At this point, Penn West Petroleum Ltd. (TSX:PWT)(NYSE:PWE) is fighting for its very survival.
The energy producer has been struggling for years, and low oil prices have put serious pressure on its balance sheet. Management has responded forcefully, eliminating the company’s dividend, cutting staff, and renegotiating debt covenants.
Most significantly, Penn West has sold numerous assets, which isn’t an easy thing to do in this environment. And it’s clear that more needs to be done on this front.
So, what exactly are the company’s chances?
Two big sales
In its latest corporate presentation, Penn West lists seven different “non-core” asset areas, which together produce 34,000 barrels of oil equivalent per day (boe/d).
And in the past three weeks, two of these have been sold off. First came the Mitsue assets, which were sold in mid-September for nearly $200 million, or nearly $43,000 per boe/d of production.
Then on Thursday, Penn West announced the sale of its working interest in its Weyburn properties. Again the price tag was roughly $200 million, but Weyburn is a much smaller asset. Thus the sale price equals just over $80,000 per boe/d.

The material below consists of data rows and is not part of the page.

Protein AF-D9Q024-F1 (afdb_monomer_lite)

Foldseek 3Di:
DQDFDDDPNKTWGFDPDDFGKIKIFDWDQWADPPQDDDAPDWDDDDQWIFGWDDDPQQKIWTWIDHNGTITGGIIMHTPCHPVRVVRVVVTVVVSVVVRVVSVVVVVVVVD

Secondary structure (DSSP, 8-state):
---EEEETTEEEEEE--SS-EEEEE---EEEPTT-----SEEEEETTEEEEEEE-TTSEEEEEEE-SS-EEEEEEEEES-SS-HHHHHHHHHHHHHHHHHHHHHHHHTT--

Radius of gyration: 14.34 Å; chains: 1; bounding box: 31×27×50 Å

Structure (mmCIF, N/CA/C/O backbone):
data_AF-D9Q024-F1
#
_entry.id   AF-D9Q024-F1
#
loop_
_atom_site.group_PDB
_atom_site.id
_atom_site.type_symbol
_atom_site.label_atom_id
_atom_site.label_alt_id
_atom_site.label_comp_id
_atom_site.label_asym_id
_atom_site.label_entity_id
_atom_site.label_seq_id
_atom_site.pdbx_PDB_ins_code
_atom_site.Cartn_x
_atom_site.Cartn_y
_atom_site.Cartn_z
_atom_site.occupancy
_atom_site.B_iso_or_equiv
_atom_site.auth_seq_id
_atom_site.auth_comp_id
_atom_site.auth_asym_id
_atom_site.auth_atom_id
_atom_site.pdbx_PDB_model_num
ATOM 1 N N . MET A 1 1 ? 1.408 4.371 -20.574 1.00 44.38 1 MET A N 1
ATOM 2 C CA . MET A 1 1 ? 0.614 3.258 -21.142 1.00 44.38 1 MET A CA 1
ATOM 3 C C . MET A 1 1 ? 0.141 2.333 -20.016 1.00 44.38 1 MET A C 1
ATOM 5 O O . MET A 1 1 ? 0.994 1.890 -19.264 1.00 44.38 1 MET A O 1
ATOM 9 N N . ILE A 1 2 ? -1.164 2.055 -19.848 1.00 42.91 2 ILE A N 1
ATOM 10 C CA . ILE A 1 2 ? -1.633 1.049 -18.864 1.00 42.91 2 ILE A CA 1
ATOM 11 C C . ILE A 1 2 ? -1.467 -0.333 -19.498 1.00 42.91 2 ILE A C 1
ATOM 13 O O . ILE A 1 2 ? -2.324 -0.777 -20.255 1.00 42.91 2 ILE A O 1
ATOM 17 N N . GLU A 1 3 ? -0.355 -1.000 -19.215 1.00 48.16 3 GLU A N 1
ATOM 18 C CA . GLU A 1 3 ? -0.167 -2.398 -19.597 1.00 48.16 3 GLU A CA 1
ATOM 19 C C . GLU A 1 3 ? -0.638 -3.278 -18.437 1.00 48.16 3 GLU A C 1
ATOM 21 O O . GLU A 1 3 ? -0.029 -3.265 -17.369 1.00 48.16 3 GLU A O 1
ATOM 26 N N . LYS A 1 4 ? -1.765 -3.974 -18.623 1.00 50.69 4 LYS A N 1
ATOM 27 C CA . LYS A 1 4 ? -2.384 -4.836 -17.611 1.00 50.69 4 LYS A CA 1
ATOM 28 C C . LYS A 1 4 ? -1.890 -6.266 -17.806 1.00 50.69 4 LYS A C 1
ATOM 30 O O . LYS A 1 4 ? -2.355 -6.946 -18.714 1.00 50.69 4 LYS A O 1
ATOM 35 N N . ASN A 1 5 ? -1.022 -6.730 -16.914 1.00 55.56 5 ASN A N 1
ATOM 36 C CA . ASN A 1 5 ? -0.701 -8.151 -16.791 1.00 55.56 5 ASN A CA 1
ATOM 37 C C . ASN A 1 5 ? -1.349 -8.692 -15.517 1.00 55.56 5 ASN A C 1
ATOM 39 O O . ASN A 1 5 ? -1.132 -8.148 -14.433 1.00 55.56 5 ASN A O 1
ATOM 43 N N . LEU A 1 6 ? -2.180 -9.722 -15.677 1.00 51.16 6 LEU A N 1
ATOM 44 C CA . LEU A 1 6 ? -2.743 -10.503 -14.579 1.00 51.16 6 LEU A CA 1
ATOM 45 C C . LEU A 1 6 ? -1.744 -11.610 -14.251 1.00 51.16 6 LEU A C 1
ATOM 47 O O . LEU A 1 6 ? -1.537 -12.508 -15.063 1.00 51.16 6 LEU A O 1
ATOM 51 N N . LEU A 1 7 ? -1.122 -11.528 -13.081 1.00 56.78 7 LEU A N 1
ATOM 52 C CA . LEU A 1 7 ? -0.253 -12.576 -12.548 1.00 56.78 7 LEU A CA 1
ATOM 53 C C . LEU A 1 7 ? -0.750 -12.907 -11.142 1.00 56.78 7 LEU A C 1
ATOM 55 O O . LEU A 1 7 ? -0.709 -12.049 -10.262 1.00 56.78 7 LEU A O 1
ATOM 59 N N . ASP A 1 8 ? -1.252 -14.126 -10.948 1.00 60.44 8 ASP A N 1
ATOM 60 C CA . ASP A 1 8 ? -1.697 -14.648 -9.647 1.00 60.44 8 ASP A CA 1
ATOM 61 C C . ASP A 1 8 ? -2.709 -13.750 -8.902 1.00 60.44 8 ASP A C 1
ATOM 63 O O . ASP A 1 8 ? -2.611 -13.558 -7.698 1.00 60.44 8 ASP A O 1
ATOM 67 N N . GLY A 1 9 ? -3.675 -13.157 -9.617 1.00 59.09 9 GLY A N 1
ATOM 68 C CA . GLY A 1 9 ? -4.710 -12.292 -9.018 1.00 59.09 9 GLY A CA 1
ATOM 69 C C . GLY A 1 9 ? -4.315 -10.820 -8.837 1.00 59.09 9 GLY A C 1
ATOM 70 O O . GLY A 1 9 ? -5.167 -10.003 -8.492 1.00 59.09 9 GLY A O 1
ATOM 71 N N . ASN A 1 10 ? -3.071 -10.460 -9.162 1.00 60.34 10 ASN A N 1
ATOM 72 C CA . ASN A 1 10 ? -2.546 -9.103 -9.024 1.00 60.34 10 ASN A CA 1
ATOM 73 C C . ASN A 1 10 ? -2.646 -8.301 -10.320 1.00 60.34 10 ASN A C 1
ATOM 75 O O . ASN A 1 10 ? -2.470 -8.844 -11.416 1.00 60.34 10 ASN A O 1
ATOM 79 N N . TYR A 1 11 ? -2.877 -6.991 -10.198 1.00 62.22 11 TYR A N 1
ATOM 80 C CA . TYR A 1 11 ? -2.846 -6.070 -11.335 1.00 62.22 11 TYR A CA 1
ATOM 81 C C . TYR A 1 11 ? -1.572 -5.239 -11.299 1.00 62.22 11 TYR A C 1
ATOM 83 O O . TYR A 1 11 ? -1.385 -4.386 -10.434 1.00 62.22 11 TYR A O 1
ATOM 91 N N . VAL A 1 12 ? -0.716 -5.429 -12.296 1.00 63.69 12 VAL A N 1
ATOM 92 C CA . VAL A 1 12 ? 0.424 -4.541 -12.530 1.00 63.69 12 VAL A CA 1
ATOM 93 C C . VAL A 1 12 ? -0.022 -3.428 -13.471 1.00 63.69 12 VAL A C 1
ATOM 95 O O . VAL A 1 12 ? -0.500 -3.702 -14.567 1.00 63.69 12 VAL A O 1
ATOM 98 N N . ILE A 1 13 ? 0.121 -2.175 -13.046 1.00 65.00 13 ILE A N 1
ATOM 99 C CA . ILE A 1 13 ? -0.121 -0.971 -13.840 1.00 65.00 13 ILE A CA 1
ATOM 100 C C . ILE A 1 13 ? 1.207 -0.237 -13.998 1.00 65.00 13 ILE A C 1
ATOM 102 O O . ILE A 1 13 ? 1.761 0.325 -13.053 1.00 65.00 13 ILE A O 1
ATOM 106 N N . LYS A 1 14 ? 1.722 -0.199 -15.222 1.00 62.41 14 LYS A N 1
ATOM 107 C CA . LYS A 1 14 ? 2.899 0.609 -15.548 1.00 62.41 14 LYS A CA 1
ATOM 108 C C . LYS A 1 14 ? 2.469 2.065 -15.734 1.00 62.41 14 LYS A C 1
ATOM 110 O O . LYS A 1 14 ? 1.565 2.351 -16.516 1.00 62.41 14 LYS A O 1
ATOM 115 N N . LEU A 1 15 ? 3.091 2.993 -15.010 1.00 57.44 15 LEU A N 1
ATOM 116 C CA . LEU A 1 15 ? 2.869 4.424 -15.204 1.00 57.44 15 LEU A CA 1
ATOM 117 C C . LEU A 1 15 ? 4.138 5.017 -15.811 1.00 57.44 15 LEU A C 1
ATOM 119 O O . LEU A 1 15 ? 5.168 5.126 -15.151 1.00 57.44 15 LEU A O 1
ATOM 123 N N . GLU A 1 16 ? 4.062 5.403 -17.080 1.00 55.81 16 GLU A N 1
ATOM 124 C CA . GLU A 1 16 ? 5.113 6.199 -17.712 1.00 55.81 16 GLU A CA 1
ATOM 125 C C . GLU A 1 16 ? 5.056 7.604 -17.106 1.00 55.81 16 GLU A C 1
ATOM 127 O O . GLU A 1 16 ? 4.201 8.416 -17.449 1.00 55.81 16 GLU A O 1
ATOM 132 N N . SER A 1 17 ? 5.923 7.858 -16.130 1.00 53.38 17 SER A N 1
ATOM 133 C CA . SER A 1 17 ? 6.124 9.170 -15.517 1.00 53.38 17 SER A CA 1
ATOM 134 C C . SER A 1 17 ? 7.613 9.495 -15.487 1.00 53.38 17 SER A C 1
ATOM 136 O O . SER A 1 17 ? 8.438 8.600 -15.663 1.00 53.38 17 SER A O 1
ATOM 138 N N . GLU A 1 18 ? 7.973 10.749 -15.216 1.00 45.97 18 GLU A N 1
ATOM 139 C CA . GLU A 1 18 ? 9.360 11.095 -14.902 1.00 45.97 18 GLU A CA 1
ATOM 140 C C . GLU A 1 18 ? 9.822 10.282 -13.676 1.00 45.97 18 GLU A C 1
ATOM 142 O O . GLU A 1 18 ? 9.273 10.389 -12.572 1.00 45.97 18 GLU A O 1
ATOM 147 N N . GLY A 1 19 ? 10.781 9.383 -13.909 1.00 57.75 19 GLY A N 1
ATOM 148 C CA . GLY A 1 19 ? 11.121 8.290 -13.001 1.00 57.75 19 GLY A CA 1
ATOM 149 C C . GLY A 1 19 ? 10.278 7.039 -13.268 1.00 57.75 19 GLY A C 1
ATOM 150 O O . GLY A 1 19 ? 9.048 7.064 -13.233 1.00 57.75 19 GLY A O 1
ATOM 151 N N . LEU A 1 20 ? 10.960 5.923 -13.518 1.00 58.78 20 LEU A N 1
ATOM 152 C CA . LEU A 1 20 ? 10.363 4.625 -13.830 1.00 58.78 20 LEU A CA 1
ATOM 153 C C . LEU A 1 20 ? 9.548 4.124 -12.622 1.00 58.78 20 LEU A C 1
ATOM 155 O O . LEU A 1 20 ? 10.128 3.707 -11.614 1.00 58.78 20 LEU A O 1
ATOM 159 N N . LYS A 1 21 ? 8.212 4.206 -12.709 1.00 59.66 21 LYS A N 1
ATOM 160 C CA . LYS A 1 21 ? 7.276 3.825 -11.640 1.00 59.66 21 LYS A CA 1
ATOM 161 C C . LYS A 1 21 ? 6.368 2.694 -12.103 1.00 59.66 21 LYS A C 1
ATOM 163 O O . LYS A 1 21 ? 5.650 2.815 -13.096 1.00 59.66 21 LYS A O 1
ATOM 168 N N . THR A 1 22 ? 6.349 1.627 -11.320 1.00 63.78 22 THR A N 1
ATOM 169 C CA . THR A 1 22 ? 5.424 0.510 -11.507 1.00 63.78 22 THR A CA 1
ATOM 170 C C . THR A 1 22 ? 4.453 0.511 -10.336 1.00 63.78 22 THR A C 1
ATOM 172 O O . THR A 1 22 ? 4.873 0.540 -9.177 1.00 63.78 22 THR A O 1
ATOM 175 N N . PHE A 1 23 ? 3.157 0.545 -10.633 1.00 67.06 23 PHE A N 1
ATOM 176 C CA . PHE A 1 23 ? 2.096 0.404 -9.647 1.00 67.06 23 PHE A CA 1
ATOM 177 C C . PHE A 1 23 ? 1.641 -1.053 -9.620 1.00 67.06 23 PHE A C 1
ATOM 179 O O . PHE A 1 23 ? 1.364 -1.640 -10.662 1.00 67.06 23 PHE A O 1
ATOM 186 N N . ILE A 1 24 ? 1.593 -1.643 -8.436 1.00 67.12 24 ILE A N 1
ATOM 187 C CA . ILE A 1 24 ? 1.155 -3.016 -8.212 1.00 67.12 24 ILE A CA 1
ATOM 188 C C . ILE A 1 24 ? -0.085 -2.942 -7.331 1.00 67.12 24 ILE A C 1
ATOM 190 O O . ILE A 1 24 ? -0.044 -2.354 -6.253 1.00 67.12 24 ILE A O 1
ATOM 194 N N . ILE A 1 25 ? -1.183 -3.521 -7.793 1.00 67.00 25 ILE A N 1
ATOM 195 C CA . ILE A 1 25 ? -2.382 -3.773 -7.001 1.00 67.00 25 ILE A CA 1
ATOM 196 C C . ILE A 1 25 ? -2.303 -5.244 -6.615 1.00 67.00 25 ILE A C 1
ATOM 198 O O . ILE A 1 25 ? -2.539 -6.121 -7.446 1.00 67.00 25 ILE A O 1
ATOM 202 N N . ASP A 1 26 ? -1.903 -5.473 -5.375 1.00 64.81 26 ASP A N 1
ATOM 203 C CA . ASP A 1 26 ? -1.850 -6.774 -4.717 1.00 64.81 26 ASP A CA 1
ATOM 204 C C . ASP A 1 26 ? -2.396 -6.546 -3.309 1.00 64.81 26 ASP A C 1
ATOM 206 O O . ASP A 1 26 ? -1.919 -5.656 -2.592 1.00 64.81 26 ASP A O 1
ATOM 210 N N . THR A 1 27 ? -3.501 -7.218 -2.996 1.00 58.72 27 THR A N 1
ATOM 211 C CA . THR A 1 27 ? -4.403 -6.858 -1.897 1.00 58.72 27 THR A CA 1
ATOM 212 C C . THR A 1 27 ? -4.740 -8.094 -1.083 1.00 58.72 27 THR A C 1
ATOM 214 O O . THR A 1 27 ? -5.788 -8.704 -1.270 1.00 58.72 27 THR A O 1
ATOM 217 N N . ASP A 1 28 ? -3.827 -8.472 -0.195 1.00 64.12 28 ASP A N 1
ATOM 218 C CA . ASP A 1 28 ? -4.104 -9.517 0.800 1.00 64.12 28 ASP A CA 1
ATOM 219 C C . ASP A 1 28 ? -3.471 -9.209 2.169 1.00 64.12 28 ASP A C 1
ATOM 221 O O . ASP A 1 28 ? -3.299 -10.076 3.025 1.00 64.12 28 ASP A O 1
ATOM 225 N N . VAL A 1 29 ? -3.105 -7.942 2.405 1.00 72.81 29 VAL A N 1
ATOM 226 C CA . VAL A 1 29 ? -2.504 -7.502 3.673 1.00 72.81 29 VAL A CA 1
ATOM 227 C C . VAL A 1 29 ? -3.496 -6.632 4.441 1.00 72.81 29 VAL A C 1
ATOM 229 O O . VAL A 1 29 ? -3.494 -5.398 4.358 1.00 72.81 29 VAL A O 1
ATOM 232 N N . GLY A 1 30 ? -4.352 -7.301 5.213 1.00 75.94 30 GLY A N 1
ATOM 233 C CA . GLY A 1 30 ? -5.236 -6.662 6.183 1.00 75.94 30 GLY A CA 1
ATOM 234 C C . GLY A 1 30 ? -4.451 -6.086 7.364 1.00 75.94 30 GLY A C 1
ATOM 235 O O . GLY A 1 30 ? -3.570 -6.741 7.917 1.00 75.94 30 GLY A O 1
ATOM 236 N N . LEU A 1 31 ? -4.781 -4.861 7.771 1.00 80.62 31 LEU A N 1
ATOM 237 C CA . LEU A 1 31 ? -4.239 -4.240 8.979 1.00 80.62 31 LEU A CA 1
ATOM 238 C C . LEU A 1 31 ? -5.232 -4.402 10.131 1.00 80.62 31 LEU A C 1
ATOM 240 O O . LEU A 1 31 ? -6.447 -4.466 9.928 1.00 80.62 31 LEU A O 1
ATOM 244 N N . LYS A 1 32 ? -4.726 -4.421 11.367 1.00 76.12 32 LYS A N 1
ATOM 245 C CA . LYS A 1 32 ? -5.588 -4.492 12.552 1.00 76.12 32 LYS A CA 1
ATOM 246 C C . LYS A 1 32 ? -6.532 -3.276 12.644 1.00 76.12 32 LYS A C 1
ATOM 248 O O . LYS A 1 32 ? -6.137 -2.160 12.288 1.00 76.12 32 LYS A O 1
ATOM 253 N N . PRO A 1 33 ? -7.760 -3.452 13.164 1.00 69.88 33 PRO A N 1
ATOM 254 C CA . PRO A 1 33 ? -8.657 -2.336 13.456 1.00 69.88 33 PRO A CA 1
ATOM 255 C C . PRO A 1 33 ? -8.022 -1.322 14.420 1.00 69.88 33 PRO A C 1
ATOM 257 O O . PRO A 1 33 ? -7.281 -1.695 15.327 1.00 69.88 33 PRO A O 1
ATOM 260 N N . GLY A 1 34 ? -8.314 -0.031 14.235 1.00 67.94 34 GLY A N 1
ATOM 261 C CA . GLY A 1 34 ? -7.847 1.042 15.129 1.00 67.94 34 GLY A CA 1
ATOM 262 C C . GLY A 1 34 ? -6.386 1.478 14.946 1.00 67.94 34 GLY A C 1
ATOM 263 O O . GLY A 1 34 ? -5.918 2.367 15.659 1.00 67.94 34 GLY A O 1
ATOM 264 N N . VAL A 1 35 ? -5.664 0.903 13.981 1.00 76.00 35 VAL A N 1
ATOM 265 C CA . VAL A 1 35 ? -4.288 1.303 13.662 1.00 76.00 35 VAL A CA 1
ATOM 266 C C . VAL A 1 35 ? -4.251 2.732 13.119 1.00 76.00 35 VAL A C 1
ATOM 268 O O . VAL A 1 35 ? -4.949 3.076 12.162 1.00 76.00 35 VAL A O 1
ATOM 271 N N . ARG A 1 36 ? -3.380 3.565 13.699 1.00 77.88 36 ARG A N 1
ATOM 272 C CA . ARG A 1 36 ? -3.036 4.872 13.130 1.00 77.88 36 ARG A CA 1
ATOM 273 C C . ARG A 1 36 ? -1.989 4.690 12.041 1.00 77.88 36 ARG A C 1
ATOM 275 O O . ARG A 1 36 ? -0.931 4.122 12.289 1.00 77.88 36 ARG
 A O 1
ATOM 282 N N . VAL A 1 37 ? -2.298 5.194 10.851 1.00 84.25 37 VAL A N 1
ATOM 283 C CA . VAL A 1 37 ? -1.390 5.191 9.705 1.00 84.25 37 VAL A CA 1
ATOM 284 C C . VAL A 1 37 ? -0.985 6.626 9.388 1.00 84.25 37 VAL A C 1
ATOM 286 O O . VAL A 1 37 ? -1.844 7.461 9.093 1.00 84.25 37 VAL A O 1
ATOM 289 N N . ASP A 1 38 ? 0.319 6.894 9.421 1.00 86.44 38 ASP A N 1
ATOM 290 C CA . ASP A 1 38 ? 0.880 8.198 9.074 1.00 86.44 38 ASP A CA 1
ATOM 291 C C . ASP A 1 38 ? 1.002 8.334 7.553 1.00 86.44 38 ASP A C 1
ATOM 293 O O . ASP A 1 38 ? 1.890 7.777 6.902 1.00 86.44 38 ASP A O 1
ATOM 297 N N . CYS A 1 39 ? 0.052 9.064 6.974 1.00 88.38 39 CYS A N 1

This doesn’t mean all of Penn West’s assets can be sold for such a steep multiple. Weyburn is located in Saskatchewan, which tends to have much better economics for oil producers than Alberta does. And practically all of Penn West’s remaining properties (both core and non-core) are located in Alberta.
Yet these asset sales are still a very hopeful sign. Penn West’s shares jumped on the news, something that was certainly warranted.
Will this be enough?
The transactions should bring Penn West’s net debt down to about $1.8 billion, still a very big number for a company worth $337 million.
If the company were to sell its remaining properties for $40,000 per boe/d, this would reduce its net debt by a further $1.1 billion. That would still leave the company with more than twice as much debt as market value.
And Penn West may not get such a good price for its non-core assets, especially if oil prices continue to languish. So for now, the odds are against the company.
But if oil prices turn the right way, then the sky is the limit for Penn West and its stock price. At under $0.70 per share, the company trades for well under $40,000 per boe/d, even after factoring in all that debt. Thus if you’re confident about oil prices, or are looking to spice up your portfolio, you may want to consider a small stake in Penn West.